§ Material for the task:
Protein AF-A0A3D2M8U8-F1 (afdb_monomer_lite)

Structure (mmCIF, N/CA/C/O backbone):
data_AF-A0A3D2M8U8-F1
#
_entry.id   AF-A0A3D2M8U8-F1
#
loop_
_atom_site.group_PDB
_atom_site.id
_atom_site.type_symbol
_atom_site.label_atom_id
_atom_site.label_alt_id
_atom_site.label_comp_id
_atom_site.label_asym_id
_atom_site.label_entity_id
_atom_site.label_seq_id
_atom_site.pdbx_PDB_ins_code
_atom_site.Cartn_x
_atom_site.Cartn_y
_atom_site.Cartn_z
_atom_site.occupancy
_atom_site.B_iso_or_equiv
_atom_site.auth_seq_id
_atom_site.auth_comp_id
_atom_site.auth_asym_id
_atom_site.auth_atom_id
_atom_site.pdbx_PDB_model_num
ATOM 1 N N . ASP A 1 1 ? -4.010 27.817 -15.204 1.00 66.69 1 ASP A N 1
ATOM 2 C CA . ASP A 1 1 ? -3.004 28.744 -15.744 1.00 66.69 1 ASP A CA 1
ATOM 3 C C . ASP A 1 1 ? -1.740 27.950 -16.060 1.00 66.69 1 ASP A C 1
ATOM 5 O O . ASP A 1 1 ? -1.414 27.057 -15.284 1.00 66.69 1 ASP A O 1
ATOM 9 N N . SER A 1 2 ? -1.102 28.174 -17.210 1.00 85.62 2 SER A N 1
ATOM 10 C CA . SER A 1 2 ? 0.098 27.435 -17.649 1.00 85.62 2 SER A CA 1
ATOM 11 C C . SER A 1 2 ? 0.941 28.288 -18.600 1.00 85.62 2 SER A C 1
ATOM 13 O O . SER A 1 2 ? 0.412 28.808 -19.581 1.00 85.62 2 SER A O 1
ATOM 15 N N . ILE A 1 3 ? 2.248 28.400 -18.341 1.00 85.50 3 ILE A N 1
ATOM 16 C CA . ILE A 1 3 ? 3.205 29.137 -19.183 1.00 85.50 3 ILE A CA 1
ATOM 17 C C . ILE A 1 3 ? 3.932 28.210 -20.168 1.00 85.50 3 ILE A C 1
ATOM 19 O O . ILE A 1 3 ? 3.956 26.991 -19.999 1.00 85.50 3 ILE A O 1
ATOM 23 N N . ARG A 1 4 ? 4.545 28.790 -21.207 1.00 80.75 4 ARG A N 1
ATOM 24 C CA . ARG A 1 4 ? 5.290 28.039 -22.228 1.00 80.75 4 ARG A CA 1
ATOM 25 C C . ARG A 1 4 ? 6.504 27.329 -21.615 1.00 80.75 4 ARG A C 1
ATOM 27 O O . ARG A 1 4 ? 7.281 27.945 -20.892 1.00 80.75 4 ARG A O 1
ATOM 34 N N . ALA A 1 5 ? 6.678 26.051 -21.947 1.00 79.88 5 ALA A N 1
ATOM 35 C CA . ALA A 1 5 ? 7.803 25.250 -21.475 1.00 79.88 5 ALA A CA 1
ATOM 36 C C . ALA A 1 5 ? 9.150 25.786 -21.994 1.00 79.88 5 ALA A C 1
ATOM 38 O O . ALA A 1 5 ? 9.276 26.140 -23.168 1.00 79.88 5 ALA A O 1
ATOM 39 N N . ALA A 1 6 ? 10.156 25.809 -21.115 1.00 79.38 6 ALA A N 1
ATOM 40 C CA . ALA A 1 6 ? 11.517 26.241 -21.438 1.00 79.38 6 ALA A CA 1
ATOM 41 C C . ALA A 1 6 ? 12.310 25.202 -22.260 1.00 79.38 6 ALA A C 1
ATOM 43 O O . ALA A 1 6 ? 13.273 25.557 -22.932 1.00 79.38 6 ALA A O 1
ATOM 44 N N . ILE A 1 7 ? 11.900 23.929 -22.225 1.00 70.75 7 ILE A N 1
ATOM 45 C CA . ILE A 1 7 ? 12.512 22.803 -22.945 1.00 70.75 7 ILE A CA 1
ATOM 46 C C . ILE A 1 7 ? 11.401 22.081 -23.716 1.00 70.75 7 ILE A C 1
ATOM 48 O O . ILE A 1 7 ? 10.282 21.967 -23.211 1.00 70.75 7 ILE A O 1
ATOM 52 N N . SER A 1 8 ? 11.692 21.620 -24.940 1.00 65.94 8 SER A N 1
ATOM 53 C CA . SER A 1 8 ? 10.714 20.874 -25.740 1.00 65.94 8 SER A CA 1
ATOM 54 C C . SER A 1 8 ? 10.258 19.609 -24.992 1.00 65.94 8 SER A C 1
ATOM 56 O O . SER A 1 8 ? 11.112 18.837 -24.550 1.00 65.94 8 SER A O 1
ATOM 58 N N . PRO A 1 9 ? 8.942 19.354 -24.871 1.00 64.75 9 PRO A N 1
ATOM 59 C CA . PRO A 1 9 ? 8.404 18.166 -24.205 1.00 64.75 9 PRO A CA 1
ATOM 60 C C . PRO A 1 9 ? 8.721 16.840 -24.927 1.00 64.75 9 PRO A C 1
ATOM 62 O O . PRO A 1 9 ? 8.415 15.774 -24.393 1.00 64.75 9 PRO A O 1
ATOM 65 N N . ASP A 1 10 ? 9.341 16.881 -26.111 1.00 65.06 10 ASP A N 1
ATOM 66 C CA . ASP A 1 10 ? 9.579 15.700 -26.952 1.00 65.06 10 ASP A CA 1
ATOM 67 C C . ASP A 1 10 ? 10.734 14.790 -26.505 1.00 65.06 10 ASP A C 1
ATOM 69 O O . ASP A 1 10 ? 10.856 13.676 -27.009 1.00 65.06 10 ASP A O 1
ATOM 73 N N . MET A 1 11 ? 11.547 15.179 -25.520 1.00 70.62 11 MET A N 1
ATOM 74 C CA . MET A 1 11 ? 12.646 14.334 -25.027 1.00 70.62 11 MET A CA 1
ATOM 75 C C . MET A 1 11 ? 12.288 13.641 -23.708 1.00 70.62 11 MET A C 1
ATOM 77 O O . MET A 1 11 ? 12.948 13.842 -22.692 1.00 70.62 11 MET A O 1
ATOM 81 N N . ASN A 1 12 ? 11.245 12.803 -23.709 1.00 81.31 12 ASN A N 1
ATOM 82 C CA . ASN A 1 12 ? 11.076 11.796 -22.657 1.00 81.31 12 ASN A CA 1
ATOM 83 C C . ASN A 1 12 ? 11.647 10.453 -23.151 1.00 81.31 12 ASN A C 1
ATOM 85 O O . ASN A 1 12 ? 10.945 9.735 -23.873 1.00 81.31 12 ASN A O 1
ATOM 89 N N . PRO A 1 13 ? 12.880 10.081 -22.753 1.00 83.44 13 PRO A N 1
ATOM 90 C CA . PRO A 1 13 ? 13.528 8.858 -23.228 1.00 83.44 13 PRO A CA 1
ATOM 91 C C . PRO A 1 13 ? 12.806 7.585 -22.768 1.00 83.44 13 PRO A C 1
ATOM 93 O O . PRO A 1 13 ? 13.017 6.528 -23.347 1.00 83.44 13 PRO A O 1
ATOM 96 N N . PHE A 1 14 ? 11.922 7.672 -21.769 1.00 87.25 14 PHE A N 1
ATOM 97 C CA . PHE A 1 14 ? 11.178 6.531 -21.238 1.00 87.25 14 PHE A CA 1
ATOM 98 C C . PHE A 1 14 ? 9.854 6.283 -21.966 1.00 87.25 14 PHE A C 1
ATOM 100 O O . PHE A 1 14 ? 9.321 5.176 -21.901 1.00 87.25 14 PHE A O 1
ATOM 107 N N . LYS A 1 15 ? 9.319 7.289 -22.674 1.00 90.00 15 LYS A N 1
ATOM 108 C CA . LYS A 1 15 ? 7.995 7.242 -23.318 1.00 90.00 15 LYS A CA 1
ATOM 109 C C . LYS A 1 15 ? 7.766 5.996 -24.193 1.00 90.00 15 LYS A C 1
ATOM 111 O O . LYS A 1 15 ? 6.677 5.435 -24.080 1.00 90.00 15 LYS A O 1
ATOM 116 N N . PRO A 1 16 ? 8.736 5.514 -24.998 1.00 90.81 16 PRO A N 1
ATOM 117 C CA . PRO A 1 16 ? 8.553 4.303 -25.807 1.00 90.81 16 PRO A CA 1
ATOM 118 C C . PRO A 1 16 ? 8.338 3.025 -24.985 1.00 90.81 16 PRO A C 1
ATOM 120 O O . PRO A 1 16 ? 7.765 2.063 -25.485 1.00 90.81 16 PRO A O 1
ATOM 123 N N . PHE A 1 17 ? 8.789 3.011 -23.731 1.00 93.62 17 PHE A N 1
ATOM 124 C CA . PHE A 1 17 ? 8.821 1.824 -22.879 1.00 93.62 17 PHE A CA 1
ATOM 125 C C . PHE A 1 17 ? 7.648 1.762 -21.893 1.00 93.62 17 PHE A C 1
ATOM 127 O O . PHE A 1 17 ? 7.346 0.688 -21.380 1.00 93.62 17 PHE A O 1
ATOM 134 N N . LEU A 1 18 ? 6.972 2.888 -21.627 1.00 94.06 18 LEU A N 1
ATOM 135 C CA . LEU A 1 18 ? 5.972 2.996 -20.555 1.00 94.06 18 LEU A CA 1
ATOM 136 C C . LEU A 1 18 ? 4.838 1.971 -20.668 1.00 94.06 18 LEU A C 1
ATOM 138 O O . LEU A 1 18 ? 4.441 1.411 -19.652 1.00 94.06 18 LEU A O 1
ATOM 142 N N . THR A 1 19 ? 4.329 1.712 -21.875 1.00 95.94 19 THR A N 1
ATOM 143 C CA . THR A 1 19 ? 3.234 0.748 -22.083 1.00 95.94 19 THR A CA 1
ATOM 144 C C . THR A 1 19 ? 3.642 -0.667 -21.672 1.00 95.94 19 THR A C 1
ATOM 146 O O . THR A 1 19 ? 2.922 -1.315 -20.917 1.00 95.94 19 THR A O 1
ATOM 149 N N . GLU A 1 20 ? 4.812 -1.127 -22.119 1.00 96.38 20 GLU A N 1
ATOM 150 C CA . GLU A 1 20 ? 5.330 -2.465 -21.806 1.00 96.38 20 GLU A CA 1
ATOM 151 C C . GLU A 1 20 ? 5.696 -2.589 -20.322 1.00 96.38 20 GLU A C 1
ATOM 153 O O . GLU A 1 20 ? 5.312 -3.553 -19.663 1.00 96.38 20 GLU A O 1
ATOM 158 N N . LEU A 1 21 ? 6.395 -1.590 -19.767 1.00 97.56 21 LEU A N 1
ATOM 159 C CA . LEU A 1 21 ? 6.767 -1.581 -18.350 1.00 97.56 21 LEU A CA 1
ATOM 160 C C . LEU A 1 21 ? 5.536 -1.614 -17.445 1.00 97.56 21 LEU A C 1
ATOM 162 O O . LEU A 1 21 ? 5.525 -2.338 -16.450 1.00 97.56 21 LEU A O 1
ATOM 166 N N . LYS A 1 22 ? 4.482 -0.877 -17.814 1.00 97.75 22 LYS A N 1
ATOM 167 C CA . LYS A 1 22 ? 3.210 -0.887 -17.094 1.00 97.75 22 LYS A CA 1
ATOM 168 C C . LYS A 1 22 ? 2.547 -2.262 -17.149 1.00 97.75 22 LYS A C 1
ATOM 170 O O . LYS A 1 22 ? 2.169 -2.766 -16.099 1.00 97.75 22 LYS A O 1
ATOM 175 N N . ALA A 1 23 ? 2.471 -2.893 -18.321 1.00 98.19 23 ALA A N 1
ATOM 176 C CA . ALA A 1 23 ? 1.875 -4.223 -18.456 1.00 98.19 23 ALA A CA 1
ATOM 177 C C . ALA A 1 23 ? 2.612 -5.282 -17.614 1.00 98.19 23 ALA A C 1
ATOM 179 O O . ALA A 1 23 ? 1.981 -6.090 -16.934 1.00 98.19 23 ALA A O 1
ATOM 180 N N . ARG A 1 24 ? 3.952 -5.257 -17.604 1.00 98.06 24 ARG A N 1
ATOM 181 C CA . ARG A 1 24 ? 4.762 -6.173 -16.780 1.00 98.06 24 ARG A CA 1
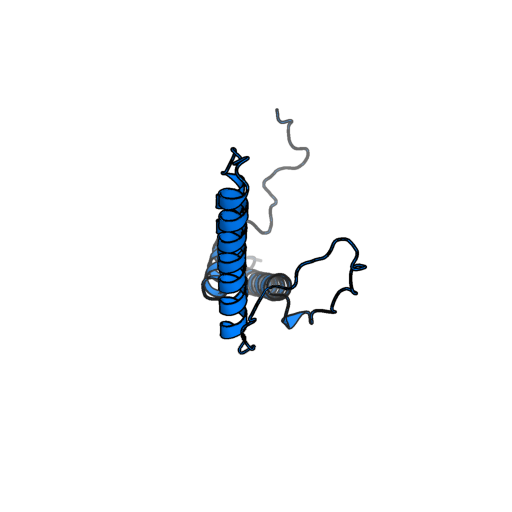
ATOM 182 C C . ARG A 1 24 ? 4.599 -5.930 -15.287 1.00 98.06 24 ARG A C 1
ATOM 184 O O . ARG A 1 24 ? 4.499 -6.889 -14.524 1.00 98.06 24 ARG A O 1
ATOM 191 N N . HIS A 1 25 ? 4.578 -4.663 -14.883 1.00 98.12 25 HIS A N 1
ATOM 192 C CA . HIS A 1 25 ? 4.306 -4.271 -13.508 1.00 98.12 25 HIS A CA 1
ATOM 193 C C . HIS A 1 25 ? 2.931 -4.769 -13.056 1.00 98.12 25 HIS A C 1
ATOM 195 O O . HIS A 1 25 ? 2.838 -5.461 -12.047 1.00 98.12 25 HIS A O 1
ATOM 201 N N . GLU A 1 26 ? 1.880 -4.478 -13.826 1.00 98.06 26 GLU A N 1
ATOM 202 C CA . GLU A 1 26 ? 0.510 -4.911 -13.532 1.00 98.06 26 GLU A CA 1
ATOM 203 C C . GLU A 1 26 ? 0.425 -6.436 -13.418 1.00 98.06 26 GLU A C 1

§ Exercise: Exact duplication is required for the lines above, from the line that contains "ATOM 111 O O" to the line that contains "ATOM 149 N N", inclusive; omit all others.

§ Task answer:
ATOM 111 O O . LYS A 1 15 ? 6.677 5.435 -24.080 1.00 90.00 15 LYS A O 1
ATOM 116 N N . PRO A 1 16 ? 8.736 5.514 -24.998 1.00 90.81 16 PRO A N 1
ATOM 117 C CA . PRO A 1 16 ? 8.553 4.303 -25.807 1.00 90.81 16 PRO A CA 1
ATOM 118 C C . PRO A 1 16 ? 8.338 3.025 -24.985 1.00 90.81 16 PRO A C 1
ATOM 120 O O . PRO A 1 16 ? 7.765 2.063 -25.485 1.00 90.81 16 PRO A O 1
ATOM 123 N N . PHE A 1 17 ? 8.789 3.011 -23.731 1.00 93.62 17 PHE A N 1
ATOM 124 C CA . PHE A 1 17 ? 8.821 1.824 -22.879 1.00 93.62 17 PHE A CA 1
ATOM 125 C C . PHE A 1 17 ? 7.648 1.762 -21.893 1.00 93.62 17 PHE A C 1
ATOM 127 O O . PHE A 1 17 ? 7.346 0.688 -21.380 1.00 93.62 17 PHE A O 1
ATOM 134 N N . LEU A 1 18 ? 6.972 2.888 -21.627 1.00 94.06 18 LEU A N 1
ATOM 135 C CA . LEU A 1 18 ? 5.972 2.996 -20.555 1.00 94.06 18 LEU A CA 1
ATOM 136 C C . LEU A 1 18 ? 4.838 1.971 -20.668 1.00 94.06 18 LEU A C 1
ATOM 138 O O . LEU A 1 18 ? 4.441 1.411 -19.652 1.00 94.06 18 LEU A O 1
ATOM 142 N N . THR A 1 19 ? 4.329 1.712 -21.875 1.00 95.94 19 THR A N 1
ATOM 143 C CA . THR A 1 19 ? 3.234 0.748 -22.083 1.00 95.94 19 THR A CA 1
ATOM 144 C C . THR A 1 19 ? 3.642 -0.667 -21.672 1.00 95.94 19 THR A C 1
ATOM 146 O O . THR A 1 19 ? 2.922 -1.315 -20.917 1.00 95.94 19 THR A O 1
ATOM 149 N N . GLU A 1 20 ? 4.812 -1.127 -22.119 1.00 96.38 20 GLU A N 1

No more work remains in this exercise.